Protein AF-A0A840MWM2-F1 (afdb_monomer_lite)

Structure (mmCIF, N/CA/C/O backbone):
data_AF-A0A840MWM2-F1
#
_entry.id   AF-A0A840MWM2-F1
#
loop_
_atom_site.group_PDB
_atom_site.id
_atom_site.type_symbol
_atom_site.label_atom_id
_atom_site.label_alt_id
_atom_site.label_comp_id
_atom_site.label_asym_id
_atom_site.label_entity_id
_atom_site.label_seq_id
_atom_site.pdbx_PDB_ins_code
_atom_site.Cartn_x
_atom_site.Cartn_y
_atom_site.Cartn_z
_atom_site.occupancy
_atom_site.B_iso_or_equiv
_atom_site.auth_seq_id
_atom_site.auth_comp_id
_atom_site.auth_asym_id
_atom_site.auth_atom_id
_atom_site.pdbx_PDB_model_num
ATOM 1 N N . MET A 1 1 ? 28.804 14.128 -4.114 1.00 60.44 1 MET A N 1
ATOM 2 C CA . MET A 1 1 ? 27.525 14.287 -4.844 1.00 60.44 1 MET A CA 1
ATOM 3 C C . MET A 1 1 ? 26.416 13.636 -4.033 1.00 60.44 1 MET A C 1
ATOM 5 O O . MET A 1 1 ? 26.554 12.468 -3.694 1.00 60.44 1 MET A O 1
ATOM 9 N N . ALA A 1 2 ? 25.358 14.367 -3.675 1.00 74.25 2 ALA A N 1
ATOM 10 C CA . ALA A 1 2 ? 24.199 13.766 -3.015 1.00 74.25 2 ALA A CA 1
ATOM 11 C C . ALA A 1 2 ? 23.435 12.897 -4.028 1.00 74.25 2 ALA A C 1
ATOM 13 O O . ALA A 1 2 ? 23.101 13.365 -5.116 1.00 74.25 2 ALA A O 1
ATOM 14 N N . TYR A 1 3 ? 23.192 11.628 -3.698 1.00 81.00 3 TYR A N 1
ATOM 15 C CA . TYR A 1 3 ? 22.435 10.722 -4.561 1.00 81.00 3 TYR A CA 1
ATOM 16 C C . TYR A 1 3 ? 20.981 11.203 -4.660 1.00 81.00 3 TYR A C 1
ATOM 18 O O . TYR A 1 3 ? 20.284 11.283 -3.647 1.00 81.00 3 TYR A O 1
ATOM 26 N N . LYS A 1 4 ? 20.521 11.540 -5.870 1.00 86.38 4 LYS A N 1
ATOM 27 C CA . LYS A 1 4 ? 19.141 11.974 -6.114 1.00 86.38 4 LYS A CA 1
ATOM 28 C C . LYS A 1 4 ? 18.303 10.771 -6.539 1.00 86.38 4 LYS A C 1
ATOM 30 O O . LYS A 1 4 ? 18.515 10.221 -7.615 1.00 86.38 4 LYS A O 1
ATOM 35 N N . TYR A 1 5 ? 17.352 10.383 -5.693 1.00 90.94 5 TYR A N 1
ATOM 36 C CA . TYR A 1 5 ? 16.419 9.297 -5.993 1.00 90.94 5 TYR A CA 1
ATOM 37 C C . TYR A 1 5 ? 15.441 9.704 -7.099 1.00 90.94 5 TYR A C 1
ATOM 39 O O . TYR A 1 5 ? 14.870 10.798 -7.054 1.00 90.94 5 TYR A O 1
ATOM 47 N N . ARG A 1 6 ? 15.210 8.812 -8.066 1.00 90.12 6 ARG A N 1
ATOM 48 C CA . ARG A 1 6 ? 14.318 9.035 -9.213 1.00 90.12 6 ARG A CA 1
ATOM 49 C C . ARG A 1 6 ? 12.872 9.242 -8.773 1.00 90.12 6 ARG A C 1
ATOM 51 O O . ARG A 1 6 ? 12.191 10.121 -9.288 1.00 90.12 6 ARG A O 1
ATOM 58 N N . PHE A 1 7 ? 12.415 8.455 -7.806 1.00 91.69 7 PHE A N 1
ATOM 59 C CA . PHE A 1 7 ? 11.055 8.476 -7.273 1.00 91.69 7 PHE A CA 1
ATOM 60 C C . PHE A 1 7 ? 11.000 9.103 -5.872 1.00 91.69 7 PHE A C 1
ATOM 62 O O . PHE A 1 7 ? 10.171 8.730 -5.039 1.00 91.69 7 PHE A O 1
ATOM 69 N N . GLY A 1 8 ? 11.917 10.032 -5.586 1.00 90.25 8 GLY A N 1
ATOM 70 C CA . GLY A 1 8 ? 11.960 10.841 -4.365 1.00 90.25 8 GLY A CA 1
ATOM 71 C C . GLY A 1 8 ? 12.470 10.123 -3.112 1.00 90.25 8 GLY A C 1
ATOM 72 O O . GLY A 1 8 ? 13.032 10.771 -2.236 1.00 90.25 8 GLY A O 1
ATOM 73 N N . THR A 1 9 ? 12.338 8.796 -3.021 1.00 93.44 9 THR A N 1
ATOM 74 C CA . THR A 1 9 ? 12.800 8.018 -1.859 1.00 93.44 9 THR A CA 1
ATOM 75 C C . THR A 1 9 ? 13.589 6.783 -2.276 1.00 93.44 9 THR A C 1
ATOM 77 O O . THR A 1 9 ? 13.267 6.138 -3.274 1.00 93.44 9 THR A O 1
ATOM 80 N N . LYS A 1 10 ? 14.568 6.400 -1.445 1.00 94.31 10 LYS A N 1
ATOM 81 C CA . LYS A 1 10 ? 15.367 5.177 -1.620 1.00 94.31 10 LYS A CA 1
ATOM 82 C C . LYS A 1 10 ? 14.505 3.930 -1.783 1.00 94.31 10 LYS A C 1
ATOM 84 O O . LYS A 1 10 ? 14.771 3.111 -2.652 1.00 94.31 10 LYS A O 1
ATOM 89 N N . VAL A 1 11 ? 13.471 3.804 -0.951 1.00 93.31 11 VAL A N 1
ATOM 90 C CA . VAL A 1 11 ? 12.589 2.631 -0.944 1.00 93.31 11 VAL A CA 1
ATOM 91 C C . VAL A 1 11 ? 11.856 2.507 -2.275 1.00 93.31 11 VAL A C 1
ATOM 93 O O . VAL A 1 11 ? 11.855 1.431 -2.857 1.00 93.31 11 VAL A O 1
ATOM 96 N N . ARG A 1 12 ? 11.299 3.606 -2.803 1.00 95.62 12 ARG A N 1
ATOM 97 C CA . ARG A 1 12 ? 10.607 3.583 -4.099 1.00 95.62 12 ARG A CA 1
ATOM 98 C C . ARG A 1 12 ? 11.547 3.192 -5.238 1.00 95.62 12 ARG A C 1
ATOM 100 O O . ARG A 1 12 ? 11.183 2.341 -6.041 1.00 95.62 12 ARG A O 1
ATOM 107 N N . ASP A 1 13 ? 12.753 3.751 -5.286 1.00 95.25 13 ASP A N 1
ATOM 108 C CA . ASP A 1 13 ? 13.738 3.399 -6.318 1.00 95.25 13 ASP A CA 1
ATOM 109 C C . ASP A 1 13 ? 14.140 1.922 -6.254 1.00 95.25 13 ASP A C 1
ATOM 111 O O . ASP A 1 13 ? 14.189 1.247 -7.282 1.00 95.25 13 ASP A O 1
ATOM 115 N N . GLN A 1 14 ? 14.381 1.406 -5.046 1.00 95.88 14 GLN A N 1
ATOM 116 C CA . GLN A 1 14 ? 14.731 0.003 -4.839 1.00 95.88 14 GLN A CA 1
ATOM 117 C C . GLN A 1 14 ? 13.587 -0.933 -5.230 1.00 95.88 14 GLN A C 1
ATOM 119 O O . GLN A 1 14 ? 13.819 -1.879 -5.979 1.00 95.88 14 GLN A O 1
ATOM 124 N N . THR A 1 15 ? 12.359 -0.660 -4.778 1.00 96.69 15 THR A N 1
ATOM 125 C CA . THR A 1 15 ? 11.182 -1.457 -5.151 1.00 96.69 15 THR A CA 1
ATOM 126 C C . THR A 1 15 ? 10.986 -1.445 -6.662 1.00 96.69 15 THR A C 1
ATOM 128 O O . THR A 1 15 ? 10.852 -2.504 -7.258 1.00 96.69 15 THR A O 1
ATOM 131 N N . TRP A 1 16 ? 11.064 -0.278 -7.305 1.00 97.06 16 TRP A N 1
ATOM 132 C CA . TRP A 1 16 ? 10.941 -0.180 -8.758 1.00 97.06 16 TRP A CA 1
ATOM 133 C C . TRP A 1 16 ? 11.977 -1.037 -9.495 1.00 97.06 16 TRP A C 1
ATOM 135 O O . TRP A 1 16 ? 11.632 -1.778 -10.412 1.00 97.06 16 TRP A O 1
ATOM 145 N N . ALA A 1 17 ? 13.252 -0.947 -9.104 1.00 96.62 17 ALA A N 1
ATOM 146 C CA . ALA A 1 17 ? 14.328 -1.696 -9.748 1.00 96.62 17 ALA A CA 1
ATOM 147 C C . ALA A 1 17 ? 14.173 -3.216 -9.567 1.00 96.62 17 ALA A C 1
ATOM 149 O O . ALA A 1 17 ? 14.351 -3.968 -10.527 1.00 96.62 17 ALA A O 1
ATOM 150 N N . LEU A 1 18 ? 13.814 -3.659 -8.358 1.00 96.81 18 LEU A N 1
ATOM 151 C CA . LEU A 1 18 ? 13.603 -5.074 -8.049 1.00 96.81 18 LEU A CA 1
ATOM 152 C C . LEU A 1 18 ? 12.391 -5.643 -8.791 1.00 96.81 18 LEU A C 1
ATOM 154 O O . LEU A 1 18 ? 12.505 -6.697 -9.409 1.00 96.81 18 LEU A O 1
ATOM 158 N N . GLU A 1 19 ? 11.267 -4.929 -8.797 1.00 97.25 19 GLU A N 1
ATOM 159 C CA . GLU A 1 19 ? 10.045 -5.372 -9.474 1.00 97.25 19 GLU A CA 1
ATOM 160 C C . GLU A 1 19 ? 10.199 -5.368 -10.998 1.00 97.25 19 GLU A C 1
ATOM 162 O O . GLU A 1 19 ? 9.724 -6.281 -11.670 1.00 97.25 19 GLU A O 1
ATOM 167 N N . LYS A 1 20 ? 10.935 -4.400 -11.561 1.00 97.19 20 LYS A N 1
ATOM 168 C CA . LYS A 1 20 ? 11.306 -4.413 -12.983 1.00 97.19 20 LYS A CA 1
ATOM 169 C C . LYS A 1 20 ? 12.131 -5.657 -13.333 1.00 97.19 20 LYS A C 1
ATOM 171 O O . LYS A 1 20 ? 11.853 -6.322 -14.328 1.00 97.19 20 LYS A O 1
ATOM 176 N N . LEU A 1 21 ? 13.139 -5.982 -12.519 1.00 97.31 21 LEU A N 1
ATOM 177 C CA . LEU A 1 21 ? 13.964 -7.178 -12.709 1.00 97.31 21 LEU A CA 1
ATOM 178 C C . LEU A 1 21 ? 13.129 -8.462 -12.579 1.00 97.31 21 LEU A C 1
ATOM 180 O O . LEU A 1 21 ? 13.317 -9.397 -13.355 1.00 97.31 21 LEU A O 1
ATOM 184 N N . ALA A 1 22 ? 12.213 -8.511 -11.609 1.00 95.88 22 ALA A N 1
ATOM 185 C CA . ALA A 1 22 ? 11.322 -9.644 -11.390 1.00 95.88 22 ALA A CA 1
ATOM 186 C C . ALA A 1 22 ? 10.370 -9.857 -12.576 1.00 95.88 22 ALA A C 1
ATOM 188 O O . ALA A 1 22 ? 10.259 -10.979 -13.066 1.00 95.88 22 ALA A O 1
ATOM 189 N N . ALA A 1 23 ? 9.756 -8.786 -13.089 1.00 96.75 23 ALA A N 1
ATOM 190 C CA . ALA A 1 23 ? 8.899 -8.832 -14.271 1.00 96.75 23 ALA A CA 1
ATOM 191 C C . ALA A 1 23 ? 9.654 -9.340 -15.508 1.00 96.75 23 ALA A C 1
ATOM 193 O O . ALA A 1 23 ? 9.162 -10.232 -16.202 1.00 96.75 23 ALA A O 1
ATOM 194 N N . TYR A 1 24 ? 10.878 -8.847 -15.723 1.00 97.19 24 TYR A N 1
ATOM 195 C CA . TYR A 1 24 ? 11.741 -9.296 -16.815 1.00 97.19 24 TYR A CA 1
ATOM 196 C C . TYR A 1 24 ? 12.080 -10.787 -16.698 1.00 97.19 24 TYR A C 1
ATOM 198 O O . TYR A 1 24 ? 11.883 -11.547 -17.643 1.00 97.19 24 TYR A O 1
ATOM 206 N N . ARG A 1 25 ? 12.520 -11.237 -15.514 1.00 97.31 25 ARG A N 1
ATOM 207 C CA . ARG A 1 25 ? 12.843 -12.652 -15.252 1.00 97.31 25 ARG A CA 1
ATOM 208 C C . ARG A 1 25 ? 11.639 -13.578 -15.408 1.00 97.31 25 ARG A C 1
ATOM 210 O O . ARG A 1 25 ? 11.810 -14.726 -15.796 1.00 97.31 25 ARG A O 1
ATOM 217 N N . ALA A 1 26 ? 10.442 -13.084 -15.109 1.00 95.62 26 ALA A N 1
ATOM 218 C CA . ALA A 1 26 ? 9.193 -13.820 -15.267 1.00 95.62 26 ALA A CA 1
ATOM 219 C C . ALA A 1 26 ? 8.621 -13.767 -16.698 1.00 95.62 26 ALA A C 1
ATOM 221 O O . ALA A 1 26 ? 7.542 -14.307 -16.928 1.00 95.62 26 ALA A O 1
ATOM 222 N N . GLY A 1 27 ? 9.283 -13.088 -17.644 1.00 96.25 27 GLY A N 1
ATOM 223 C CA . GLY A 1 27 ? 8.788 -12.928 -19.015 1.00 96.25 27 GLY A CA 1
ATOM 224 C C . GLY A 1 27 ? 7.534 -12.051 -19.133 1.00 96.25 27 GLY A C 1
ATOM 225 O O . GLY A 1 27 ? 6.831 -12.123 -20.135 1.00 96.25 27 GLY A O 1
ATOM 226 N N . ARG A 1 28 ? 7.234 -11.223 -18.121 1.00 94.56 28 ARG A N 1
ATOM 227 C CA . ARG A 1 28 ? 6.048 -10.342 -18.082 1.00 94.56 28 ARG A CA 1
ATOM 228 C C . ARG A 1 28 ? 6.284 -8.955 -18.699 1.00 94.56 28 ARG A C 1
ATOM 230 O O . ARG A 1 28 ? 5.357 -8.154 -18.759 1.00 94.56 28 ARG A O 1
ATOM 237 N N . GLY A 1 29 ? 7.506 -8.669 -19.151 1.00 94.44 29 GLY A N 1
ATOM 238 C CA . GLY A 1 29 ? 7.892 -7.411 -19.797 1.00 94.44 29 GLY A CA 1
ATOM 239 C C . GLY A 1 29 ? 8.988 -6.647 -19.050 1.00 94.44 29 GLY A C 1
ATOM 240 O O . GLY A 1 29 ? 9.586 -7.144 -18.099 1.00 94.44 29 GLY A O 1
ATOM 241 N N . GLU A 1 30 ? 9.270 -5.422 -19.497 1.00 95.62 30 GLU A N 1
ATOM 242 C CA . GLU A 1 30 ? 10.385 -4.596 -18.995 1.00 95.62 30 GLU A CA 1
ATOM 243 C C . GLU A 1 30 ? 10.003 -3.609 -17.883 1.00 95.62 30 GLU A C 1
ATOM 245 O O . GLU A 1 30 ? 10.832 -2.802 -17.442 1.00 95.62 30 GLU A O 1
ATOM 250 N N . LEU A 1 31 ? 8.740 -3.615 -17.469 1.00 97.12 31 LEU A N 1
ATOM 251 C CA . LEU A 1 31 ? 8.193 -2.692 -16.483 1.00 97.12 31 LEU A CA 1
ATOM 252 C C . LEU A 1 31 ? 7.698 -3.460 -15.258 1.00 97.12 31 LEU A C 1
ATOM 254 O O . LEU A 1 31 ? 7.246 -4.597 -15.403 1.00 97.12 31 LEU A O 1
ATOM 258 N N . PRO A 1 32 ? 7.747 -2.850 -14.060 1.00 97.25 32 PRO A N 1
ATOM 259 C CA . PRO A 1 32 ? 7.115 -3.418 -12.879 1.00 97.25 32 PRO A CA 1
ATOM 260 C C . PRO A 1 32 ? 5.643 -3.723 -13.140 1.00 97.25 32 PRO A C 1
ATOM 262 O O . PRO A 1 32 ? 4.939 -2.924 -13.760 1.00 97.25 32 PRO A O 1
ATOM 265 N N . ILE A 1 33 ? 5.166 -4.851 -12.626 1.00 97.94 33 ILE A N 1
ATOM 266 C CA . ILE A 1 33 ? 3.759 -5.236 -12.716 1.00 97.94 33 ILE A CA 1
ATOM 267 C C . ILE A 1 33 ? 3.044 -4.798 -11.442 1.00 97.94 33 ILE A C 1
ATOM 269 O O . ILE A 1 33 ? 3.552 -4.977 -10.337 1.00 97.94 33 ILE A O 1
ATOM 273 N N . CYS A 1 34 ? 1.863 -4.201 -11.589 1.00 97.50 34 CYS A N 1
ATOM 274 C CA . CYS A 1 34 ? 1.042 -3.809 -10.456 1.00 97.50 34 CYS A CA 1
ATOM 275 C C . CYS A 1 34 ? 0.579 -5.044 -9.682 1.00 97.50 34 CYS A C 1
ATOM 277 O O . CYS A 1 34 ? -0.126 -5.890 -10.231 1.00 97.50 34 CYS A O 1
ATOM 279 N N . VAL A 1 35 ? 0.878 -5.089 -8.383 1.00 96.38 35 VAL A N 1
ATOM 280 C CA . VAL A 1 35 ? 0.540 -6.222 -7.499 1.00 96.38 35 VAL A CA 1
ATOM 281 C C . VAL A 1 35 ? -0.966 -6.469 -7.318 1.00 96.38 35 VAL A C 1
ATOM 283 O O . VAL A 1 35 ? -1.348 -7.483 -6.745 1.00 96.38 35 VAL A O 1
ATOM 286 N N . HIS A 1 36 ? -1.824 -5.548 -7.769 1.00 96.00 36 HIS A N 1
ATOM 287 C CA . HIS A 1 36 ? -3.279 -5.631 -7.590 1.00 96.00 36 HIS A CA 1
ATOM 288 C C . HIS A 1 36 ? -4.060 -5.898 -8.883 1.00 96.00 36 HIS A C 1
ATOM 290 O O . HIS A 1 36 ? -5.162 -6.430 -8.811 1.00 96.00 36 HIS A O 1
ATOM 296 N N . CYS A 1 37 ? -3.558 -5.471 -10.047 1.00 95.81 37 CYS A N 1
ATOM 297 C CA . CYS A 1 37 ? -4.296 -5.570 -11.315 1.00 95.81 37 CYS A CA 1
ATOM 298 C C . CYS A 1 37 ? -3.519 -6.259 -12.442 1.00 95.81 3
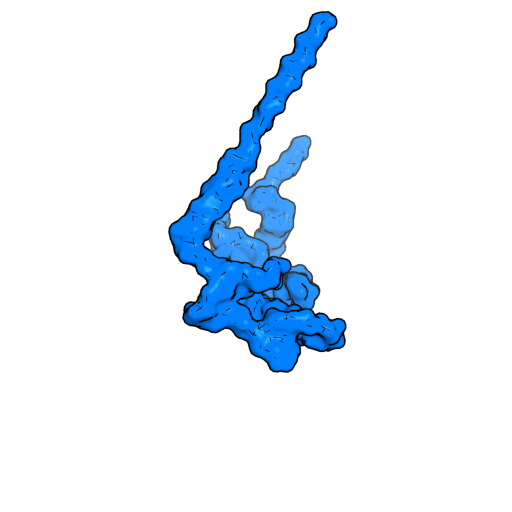7 CYS A C 1
ATOM 300 O O . CYS A 1 37 ? -4.019 -6.303 -13.563 1.00 95.81 37 CYS A O 1
ATOM 302 N N . ASP A 1 38 ? -2.304 -6.744 -12.168 1.00 95.06 38 ASP A N 1
ATOM 303 C CA . ASP A 1 38 ? -1.419 -7.424 -13.124 1.00 95.06 38 ASP A CA 1
ATOM 304 C C . ASP A 1 38 ? -1.066 -6.614 -14.391 1.00 95.06 38 ASP A C 1
ATOM 306 O O . ASP A 1 38 ? -0.468 -7.140 -15.328 1.00 95.06 38 ASP A O 1
ATOM 310 N N . GLN A 1 39 ? -1.371 -5.313 -14.423 1.00 97.12 39 GLN A N 1
ATOM 311 C CA . GLN A 1 39 ? -0.991 -4.415 -15.515 1.00 97.12 39 GLN A CA 1
ATOM 312 C C . GLN A 1 39 ? 0.374 -3.762 -15.253 1.00 97.12 39 GLN A C 1
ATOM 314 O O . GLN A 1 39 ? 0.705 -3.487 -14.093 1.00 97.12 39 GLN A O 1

### Directions for this task
Could you copy exactly the lines from the first line of the records above through the line containing "ATOM 39 O O", both included, and nothing else?

### Answer box
Protein AF-A0A840MWM2-F1 (afdb_monomer_lite)

Structure (mmCIF, N/CA/C/O backbone):
data_AF-A0A840MWM2-F1
#
_entry.id   AF-A0A840MWM2-F1
#
loop_
_atom_site.group_PDB
_atom_site.id
_atom_site.type_symbol
_atom_site.label_atom_id
_atom_site.label_alt_id
_atom_site.label_comp_id
_atom_site.label_asym_id
_atom_site.label_entity_id
_atom_site.label_seq_id
_atom_site.pdbx_PDB_ins_code
_atom_site.Cartn_x
_atom_site.Cartn_y
_atom_site.Cartn_z
_atom_site.occupancy
_atom_site.B_iso_or_equiv
_atom_site.auth_seq_id
_atom_site.auth_comp_id
_atom_site.auth_asym_id
_atom_site.auth_atom_id
_atom_site.pdbx_PDB_model_num
ATOM 1 N N . MET A 1 1 ? 28.804 14.128 -4.114 1.00 60.44 1 MET A N 1
ATOM 2 C CA . MET A 1 1 ? 27.525 14.287 -4.844 1.00 60.44 1 MET A CA 1
ATOM 3 C C . MET A 1 1 ? 26.416 13.636 -4.033 1.00 60.44 1 MET A C 1
ATOM 5 O O . MET A 1 1 ? 26.554 12.468 -3.694 1.00 60.44 1 MET A O 1
ATOM 9 N N . ALA A 1 2 ? 25.358 14.367 -3.675 1.00 74.25 2 ALA A N 1
ATOM 10 C CA . ALA A 1 2 ? 24.199 13.766 -3.015 1.00 74.25 2 ALA A CA 1
ATOM 11 C C . ALA A 1 2 ? 23.435 12.897 -4.028 1.00 74.25 2 ALA A C 1
ATOM 13 O O . ALA A 1 2 ? 23.101 13.365 -5.116 1.00 74.25 2 ALA A O 1
ATOM 14 N N . TYR A 1 3 ? 23.192 11.628 -3.698 1.00 81.00 3 TYR A N 1
ATOM 15 C CA . TYR A 1 3 ? 22.435 10.722 -4.561 1.00 81.00 3 TYR A CA 1
ATOM 16 C C . TYR A 1 3 ? 20.981 11.203 -4.660 1.00 81.00 3 TYR A C 1
ATOM 18 O O . TYR A 1 3 ? 20.284 11.283 -3.647 1.00 81.00 3 TYR A O 1
ATOM 26 N N . LYS A 1 4 ? 20.521 11.540 -5.870 1.00 86.38 4 LYS A N 1
ATOM 27 C CA . LYS A 1 4 ? 19.141 11.974 -6.114 1.00 86.38 4 LYS A CA 1
ATOM 28 C C . LYS A 1 4 ? 18.303 10.771 -6.539 1.00 86.38 4 LYS A C 1
ATOM 30 O O . LYS A 1 4 ? 18.515 10.221 -7.615 1.00 86.38 4 LYS A O 1
ATOM 35 N N . TYR A 1 5 ? 17.352 10.383 -5.693 1.00 90.94 5 TYR A N 1
ATOM 36 C CA . TYR A 1 5 ? 16.419 9.297 -5.993 1.00 90.94 5 TYR A CA 1
ATOM 37 C C . TYR A 1 5 ? 15.441 9.704 -7.099 1.00 90.94 5 TYR A C 1
ATOM 39 O O . TYR A 1 5 ? 14.870 10.798 -7.054 1.00 90.94 5 TYR A O 1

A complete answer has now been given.